:: Your task ::
Scan the data. Collect each line that contains the word "pLDDT".
======
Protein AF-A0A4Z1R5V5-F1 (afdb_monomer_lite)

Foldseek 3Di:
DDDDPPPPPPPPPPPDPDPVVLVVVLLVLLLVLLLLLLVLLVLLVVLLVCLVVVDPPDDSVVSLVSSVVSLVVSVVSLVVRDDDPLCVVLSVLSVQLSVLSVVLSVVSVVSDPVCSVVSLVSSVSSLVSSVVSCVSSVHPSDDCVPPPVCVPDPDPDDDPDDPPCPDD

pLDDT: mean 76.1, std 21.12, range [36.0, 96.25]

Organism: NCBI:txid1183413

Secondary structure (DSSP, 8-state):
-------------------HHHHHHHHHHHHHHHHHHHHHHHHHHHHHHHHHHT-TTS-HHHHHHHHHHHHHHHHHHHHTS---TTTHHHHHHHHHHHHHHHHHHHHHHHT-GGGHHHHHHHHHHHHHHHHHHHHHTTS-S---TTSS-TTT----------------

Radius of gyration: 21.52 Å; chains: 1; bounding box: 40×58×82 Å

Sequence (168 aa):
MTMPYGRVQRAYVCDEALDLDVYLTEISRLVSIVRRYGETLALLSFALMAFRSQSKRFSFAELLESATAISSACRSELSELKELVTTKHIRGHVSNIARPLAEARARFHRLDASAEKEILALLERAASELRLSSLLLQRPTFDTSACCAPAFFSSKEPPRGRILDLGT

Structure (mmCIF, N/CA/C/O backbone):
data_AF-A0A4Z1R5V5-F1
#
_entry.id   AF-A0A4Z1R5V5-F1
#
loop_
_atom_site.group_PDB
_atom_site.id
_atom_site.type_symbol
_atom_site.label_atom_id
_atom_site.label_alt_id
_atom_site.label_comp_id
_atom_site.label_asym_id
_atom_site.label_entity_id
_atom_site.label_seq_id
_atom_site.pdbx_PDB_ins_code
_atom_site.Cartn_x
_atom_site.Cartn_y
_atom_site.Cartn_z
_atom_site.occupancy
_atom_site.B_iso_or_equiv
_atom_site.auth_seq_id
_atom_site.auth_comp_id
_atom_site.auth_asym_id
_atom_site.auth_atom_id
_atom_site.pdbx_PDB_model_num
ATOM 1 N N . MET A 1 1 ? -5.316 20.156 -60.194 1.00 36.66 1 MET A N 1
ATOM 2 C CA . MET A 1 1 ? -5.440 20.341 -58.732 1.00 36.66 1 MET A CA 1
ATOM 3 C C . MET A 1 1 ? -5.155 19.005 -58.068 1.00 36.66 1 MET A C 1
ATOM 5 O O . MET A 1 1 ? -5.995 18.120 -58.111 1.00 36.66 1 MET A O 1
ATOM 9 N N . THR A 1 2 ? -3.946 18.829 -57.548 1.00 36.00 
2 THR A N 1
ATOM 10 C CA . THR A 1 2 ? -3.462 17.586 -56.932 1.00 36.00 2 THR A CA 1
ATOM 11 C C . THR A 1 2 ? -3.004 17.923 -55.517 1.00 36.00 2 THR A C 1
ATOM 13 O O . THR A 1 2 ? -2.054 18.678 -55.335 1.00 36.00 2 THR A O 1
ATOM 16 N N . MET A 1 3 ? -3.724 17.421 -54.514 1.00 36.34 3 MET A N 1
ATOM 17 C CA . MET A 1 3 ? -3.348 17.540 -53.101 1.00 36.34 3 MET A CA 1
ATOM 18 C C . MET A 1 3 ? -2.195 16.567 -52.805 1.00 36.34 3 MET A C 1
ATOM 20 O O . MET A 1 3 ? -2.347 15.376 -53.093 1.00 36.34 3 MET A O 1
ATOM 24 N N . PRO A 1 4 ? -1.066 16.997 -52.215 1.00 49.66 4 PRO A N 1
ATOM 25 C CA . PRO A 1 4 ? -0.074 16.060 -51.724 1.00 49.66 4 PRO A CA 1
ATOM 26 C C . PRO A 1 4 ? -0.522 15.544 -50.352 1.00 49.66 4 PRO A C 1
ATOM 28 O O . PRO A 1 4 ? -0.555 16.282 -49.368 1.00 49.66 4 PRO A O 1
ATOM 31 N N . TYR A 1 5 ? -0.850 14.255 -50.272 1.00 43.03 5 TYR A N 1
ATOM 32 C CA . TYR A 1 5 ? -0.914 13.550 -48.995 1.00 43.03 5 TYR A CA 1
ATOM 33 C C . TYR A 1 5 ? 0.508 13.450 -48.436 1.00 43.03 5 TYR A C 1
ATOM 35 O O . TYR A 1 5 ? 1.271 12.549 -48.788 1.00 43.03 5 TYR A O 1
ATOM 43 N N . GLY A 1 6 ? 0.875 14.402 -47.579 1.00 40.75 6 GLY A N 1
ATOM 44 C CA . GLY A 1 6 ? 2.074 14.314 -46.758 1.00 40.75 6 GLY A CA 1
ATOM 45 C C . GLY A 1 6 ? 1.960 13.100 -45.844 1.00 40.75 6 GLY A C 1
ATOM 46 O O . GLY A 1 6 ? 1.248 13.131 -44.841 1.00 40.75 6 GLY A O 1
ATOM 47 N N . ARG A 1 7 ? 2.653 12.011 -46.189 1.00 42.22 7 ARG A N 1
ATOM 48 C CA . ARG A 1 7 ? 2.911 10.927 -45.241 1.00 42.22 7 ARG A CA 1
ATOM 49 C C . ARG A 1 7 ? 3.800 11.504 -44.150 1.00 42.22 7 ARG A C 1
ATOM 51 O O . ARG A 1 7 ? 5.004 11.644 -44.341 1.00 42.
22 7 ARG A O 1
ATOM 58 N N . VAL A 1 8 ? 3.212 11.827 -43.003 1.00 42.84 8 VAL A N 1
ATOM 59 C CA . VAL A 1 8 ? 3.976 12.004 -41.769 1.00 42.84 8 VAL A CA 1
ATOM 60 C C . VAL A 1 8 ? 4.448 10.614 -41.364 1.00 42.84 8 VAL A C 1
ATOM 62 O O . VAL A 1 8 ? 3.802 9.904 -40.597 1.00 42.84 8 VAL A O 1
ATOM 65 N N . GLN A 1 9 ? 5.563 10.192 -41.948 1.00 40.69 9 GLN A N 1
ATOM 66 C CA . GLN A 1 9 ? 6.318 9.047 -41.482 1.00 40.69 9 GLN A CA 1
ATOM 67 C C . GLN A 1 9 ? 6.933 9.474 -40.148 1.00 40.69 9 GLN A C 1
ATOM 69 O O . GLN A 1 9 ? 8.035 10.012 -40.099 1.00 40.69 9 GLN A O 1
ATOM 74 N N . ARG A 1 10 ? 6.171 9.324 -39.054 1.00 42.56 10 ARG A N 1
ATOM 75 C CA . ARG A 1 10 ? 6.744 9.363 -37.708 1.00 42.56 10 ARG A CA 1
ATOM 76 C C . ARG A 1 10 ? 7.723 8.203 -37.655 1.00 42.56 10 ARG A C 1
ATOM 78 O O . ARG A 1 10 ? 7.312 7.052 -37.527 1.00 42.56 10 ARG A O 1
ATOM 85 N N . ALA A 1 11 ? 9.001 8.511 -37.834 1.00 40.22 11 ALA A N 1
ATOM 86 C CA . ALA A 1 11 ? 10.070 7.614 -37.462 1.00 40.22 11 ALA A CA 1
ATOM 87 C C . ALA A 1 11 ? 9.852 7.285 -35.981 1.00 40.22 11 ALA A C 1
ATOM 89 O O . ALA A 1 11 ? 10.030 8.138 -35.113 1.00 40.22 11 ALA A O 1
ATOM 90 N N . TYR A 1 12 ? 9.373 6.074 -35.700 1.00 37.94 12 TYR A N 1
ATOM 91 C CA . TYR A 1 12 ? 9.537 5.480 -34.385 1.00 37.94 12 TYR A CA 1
======
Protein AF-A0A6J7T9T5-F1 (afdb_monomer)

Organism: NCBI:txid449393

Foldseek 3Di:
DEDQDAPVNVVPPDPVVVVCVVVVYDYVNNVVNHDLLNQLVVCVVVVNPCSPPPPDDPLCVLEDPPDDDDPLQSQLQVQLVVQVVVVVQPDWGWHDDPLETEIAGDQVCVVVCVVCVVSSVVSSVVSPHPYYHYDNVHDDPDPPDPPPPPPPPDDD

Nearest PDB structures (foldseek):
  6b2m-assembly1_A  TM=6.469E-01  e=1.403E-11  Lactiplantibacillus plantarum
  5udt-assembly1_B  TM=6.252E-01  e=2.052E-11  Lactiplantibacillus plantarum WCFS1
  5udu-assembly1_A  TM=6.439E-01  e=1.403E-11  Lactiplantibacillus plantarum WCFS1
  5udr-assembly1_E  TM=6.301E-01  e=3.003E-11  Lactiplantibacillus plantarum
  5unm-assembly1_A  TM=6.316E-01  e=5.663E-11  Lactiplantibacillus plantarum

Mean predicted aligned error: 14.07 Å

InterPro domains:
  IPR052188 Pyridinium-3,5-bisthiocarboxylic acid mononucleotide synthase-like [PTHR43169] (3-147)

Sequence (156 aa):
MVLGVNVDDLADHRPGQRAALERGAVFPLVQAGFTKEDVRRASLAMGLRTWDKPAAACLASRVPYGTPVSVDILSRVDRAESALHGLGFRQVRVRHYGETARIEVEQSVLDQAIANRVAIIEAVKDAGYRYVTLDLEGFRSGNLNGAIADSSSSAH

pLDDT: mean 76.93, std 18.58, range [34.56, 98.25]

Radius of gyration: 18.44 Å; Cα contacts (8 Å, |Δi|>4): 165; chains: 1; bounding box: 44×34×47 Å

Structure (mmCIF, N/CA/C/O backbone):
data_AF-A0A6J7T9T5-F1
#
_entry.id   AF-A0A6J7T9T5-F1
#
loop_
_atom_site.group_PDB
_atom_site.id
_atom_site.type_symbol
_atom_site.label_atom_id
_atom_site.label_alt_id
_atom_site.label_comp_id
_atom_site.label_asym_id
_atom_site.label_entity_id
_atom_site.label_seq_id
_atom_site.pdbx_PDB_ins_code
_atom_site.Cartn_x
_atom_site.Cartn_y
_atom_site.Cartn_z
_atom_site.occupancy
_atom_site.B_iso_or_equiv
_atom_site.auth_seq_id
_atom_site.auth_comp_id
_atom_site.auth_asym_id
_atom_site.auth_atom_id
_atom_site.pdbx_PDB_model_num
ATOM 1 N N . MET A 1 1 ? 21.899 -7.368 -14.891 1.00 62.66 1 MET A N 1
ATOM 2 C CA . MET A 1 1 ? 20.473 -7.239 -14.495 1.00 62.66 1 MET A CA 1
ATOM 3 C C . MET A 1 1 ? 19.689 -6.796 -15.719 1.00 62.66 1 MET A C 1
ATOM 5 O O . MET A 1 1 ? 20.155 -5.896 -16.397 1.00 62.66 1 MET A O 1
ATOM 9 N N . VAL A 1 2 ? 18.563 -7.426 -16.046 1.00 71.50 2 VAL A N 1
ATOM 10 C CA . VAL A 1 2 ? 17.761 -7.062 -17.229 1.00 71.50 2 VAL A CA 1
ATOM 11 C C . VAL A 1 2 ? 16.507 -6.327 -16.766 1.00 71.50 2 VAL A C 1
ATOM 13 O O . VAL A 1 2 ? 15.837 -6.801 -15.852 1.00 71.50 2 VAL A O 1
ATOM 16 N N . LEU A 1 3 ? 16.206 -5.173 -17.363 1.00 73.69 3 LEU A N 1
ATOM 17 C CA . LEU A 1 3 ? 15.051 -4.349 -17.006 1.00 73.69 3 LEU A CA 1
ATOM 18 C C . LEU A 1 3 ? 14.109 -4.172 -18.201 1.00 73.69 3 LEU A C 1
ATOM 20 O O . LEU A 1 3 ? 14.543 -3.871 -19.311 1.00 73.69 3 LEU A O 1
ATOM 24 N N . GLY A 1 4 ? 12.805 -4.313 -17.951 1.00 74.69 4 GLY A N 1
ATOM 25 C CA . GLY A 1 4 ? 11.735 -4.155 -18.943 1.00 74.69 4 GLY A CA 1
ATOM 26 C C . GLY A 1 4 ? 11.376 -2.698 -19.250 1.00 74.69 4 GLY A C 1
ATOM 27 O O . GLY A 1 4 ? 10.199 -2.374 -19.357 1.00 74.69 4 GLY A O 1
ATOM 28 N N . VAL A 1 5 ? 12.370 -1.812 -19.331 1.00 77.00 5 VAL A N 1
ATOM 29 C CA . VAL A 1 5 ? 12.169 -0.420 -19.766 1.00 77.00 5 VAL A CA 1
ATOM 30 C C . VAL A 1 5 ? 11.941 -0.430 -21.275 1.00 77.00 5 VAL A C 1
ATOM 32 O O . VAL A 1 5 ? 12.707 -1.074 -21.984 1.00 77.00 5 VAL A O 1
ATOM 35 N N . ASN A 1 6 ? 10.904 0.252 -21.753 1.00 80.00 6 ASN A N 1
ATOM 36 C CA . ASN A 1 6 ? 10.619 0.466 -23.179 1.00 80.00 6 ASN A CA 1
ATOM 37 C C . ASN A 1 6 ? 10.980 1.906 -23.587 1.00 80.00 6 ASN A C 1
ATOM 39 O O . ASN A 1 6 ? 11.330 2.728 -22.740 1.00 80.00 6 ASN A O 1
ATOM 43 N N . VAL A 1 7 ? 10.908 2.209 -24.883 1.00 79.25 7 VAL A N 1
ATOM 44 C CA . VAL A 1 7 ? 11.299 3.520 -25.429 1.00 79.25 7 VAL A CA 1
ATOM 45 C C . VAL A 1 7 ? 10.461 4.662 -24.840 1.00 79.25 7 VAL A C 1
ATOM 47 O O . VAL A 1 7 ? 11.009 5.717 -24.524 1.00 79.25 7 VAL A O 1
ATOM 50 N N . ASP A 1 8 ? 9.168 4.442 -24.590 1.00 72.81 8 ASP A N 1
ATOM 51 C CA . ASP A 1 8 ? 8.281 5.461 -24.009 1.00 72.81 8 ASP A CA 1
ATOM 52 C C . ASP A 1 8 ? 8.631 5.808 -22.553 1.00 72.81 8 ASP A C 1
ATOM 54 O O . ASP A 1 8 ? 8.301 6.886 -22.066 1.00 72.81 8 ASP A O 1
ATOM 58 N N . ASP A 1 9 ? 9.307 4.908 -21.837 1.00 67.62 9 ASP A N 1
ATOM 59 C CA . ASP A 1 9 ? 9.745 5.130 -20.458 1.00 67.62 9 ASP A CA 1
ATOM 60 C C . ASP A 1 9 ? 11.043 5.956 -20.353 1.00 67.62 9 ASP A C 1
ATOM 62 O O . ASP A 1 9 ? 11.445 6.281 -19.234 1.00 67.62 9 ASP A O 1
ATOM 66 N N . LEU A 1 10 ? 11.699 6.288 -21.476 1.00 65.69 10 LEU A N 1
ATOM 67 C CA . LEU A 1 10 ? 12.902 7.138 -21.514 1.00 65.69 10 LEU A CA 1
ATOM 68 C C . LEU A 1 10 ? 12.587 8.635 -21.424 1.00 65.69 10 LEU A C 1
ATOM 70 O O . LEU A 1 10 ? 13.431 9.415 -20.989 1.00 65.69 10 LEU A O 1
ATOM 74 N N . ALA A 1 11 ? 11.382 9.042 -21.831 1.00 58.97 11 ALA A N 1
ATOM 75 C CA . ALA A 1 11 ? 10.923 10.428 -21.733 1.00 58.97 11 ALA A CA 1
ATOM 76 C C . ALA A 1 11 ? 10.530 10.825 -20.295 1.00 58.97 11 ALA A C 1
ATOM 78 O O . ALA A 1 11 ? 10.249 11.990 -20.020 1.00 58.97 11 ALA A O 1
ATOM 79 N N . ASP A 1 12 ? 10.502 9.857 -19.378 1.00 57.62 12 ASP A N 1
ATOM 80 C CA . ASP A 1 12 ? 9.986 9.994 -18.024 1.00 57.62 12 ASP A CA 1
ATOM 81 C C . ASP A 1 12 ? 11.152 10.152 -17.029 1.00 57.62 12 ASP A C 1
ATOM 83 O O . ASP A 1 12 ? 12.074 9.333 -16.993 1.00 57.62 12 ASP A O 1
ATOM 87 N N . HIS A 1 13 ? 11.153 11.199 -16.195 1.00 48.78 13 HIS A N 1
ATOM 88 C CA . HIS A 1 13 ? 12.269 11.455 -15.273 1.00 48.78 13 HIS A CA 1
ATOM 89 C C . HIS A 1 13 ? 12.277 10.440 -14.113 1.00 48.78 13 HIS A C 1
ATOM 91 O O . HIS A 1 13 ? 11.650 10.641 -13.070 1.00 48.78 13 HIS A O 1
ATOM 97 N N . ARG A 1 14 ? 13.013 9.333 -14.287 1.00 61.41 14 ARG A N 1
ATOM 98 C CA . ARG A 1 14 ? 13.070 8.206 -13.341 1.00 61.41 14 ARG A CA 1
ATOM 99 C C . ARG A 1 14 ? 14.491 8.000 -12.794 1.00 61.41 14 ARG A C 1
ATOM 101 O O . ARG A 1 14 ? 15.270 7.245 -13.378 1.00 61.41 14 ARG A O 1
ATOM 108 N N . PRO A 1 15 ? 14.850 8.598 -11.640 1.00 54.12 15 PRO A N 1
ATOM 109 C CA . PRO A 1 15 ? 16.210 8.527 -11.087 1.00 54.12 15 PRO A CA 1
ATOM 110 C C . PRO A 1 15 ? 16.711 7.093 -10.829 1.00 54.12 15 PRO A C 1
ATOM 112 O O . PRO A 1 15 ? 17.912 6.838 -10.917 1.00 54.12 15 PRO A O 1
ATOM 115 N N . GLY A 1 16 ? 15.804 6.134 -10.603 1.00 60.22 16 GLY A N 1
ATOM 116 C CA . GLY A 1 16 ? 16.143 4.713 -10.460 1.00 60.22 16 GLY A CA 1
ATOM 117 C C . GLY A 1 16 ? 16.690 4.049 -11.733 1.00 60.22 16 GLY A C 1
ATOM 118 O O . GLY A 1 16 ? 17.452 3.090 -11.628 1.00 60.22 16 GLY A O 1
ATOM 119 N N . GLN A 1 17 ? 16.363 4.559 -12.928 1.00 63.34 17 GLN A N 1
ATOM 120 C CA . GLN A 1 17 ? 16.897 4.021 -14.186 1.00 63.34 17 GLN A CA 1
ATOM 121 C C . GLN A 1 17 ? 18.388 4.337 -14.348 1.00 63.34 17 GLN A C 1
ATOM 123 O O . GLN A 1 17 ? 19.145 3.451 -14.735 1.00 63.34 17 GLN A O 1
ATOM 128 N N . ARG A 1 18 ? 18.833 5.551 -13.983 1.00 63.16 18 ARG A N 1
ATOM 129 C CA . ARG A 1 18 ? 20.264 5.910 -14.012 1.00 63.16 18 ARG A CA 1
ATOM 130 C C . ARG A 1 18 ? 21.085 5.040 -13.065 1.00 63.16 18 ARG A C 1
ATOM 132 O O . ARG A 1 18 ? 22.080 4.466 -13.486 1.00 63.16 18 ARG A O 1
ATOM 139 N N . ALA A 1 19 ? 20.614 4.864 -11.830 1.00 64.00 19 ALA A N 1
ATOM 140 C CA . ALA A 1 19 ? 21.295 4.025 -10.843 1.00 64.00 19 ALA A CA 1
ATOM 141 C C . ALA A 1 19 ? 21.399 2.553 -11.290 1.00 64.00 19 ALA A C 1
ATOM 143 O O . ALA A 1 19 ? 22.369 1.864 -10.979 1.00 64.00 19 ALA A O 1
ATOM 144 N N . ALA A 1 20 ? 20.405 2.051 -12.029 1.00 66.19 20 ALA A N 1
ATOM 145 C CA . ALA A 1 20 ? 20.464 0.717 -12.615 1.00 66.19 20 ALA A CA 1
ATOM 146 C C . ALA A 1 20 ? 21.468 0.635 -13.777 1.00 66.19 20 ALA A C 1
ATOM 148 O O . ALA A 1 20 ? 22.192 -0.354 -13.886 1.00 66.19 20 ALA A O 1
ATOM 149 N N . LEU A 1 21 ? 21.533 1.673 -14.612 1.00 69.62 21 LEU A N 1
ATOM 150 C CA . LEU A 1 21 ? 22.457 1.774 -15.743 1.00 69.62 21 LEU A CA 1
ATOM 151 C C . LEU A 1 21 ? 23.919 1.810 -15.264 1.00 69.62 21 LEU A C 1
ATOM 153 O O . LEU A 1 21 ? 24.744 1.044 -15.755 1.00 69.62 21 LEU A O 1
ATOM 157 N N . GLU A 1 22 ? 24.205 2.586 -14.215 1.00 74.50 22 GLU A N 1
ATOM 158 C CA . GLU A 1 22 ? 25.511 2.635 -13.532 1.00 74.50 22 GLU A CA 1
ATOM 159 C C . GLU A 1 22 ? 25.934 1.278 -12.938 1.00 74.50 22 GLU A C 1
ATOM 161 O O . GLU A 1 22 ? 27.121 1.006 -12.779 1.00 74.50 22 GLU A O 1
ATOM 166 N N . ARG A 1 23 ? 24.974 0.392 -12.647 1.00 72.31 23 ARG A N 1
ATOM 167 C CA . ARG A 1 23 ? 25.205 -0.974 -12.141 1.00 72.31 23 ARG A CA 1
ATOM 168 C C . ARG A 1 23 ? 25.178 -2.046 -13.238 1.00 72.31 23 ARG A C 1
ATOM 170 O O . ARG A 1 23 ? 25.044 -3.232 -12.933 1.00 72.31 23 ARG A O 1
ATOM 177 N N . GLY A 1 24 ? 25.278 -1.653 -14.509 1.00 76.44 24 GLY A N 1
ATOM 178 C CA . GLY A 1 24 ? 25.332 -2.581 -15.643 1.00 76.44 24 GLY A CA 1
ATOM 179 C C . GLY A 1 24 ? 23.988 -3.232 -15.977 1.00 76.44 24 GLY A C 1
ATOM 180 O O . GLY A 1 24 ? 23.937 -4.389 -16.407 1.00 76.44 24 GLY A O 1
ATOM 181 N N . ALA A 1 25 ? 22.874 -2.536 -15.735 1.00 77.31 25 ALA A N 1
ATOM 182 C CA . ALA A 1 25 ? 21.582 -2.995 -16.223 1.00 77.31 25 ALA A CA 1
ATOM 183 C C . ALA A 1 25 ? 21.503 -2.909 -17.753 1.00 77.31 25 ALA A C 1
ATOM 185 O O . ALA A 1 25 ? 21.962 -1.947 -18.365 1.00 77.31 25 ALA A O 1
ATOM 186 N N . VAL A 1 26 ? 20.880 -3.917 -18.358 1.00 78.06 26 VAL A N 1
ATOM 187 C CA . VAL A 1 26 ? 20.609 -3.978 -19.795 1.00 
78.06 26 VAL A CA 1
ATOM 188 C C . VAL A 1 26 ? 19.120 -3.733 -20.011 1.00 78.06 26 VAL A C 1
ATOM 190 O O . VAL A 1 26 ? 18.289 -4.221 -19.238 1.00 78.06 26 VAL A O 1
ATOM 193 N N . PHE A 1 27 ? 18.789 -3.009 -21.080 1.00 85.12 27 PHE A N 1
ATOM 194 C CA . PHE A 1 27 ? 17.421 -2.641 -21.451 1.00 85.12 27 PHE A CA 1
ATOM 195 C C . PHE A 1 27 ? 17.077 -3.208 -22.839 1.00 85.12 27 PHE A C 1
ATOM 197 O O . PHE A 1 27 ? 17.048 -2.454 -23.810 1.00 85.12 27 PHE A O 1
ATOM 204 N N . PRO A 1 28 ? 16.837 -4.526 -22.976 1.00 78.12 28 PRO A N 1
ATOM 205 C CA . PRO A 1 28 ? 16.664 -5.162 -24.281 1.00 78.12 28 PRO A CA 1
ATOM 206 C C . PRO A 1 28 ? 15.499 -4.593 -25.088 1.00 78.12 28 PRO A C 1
======
:: Solution to this problem ::
pLDDT: mean 76.1, std 21.12, range [36.0, 96.25]
pLDDT: mean 76.93, std 18.58, range [34.56, 98.25]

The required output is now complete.